Transaction scope and how to use it is a topic far too long for this platform, if you want, I can post some links that carry more information on this topic.
For the automatic updates, most databases support some kind of trigger mechanism, which is code that is run at specific actions on the database (for instance the creation of a new record or the change of a record). You could post your code inside this trigger. However, you should only inform a recieving application of the changes, not really "do" the changes from the trigger, even if the language might make it possible. Remember that the action which triggered the code is suspended until you finish with your trigger code. This means that a lean trigger is best, if it is needed at all.

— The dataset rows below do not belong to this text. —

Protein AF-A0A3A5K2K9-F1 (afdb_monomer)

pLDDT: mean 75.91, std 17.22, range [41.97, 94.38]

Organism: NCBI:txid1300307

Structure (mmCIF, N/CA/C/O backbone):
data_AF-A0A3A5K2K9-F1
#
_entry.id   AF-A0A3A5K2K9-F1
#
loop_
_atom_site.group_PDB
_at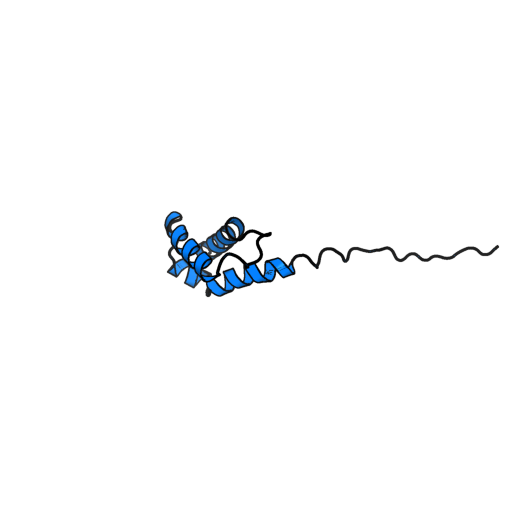om_site.id
_atom_site.type_symbol
_atom_site.label_atom_id
_atom_site.label_alt_id
_atom_site.label_comp_id
_atom_site.label_asym_id
_atom_site.label_entity_id
_atom_site.label_seq_id
_atom_site.pdbx_PDB_ins_code
_atom_site.Cartn_x
_atom_site.Cartn_y
_atom_site.Cartn_z
_atom_site.occupancy
_atom_site.B_iso_or_equiv
_atom_site.auth_seq_id
_atom_site.auth_comp_id
_atom_site.auth_asym_id
_atom_site.auth_atom_id
_atom_site.pdbx_PDB_model_num
ATOM 1 N N . MET A 1 1 ? -9.828 -8.882 14.222 1.00 60.28 1 MET A N 1
ATOM 2 C CA . MET A 1 1 ? -9.160 -8.208 13.097 1.00 60.28 1 MET A CA 1
ATOM 3 C C . MET A 1 1 ? -10.025 -8.375 11.877 1.00 60.28 1 MET A C 1
ATOM 5 O O . MET A 1 1 ? -10.612 -9.444 11.712 1.00 60.28 1 MET A O 1
ATOM 9 N N . SER A 1 2 ? -10.193 -7.299 11.121 1.00 68.50 2 SER A N 1
ATOM 10 C CA . SER A 1 2 ? -10.898 -7.351 9.849 1.00 68.50 2 SER A CA 1
ATOM 11 C C . SER A 1 2 ? -9.953 -7.952 8.803 1.00 68.50 2 SER A C 1
ATOM 13 O O . SER A 1 2 ? -8.764 -8.138 9.032 1.00 68.50 2 SER A O 1
ATOM 15 N N . THR A 1 3 ? -10.488 -8.357 7.655 1.00 86.06 3 THR A N 1
ATOM 16 C CA . THR A 1 3 ? -9.670 -8.735 6.485 1.00 86.06 3 THR A CA 1
ATOM 17 C C . THR A 1 3 ? -9.714 -7.652 5.411 1.00 86.06 3 THR A C 1
ATOM 19 O O . THR A 1 3 ? -9.182 -7.820 4.315 1.00 86.06 3 THR A O 1
ATOM 22 N N . ARG A 1 4 ? -10.387 -6.532 5.698 1.00 90.88 4 ARG A N 1
ATOM 23 C CA . ARG A 1 4 ? -10.658 -5.462 4.737 1.00 90.88 4 ARG A CA 1
ATOM 24 C C . ARG A 1 4 ? -9.393 -4.676 4.423 1.00 90.88 4 ARG A C 1
ATOM 26 O O . ARG A 1 4 ? -9.155 -4.429 3.242 1.00 90.88 4 ARG A O 1
ATOM 33 N N . GLY A 1 5 ? -8.579 -4.350 5.433 1.00 89.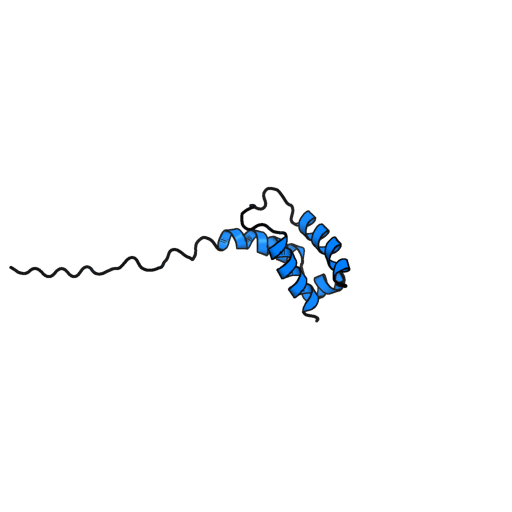69 5 GLY A N 1
ATOM 34 C CA . GLY A 1 5 ? -7.327 -3.617 5.248 1.00 89.69 5 GLY A CA 1
ATOM 35 C C . GLY A 1 5 ? -6.338 -4.377 4.363 1.00 89.69 5 GLY A C 1
ATOM 36 O O . GLY A 1 5 ? -5.891 -3.851 3.345 1.00 89.69 5 GLY A O 1
ATOM 37 N N . VAL A 1 6 ? -6.094 -5.652 4.678 1.00 90.50 6 VAL A N 1
ATOM 38 C CA . VAL A 1 6 ? -5.185 -6.524 3.908 1.00 90.50 6 VAL A CA 1
ATOM 39 C C . VAL A 1 6 ? -5.679 -6.755 2.478 1.00 90.50 6 VAL A C 1
ATOM 41 O O . VAL A 1 6 ? -4.906 -6.644 1.527 1.00 90.50 6 VAL A O 1
ATOM 44 N N . ASN A 1 7 ? -6.975 -7.028 2.291 1.00 91.19 7 ASN A N 1
ATOM 45 C CA . ASN A 1 7 ? -7.537 -7.230 0.951 1.00 91.19 7 ASN A CA 1
ATOM 46 C C . ASN A 1 7 ? -7.426 -5.971 0.082 1.00 91.19 7 ASN A C 1
ATOM 48 O O . ASN A 1 7 ? -7.174 -6.065 -1.121 1.00 91.19 7 ASN A O 1
ATOM 52 N N . PHE A 1 8 ? -7.616 -4.794 0.683 1.00 92.69 8 PHE A N 1
ATOM 53 C CA . PHE A 1 8 ? -7.401 -3.527 0.001 1.00 92.69 8 PHE A CA 1
ATOM 54 C C . PHE A 1 8 ? -5.932 -3.333 -0.370 1.00 92.69 8 PHE A C 1
ATOM 56 O O . PHE A 1 8 ? -5.657 -3.071 -1.537 1.00 92.69 8 PHE A O 1
ATOM 63 N N . LEU A 1 9 ? -5.010 -3.518 0.576 1.00 91.38 9 LEU A N 1
ATOM 64 C CA . LEU A 1 9 ? -3.573 -3.352 0.363 1.00 91.38 9 LEU A CA 1
ATOM 65 C C . LEU A 1 9 ? -3.058 -4.222 -0.787 1.00 91.38 9 LEU A C 1
ATOM 67 O O . LEU A 1 9 ? -2.446 -3.698 -1.713 1.00 91.38 9 LEU A O 1
ATOM 71 N N . HIS A 1 10 ? -3.367 -5.522 -0.788 1.00 89.31 10 HIS A N 1
ATOM 72 C CA . HIS A 1 10 ? -2.937 -6.425 -1.861 1.00 89.31 10 HIS A CA 1
ATOM 73 C C . HIS A 1 10 ? -3.483 -6.008 -3.230 1.00 89.31 10 HIS A C 1
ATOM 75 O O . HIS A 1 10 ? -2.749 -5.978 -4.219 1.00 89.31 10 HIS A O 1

Here I am dealing with a database containing tens of millions of records. I have an application which connects to the database, gets all the data from a single column in a table and does some operation on it and updates it (for SQL Server - using cursors).
For millions of records it is taking very very ... long time to update. So I want to make it faster by
using multiple threads with an independent connection for each thread.
or
by using a single connection throughout all the threads to fire the update queries.
Which one is faster, or if you have any other ideas plz explain.
I need a solution which is independent of database type , or even if you know specific solutions for each type of db, please reply.
The speedup you're trying to achieve won't work. To the contrary, it will slow down the overall processing as the database now has also to keep multiple connections/sessions/transactions in sync.
Keep with as few connections/transactions as possible for repetitive and comparable operations.
If it takes too long for your taste, maybe try to analyze if the queries can be optimized somehow. Also have a look at database-specific extensions (ie bulk operations) suitable for your problem.
All depends on the database, and the hardware it is running on.
If the database can make use of concurrent processing, and avoids contention on shared resources (e.g. page base locks would span multiple records, record based would not). Shared resources in this case include hardware, a single core box will not be able to execute multiple CPU intensive activities (e.g. parsing SQL) truely in parallel.
Network latency is something you might help alleviate with concurrent inserts even if the database is itself not able to exploit concurrency.
As with any question of performance there is substitute for testing in your specific scenario.
If possible try to use the Stored procedure the do all the processing and update the records.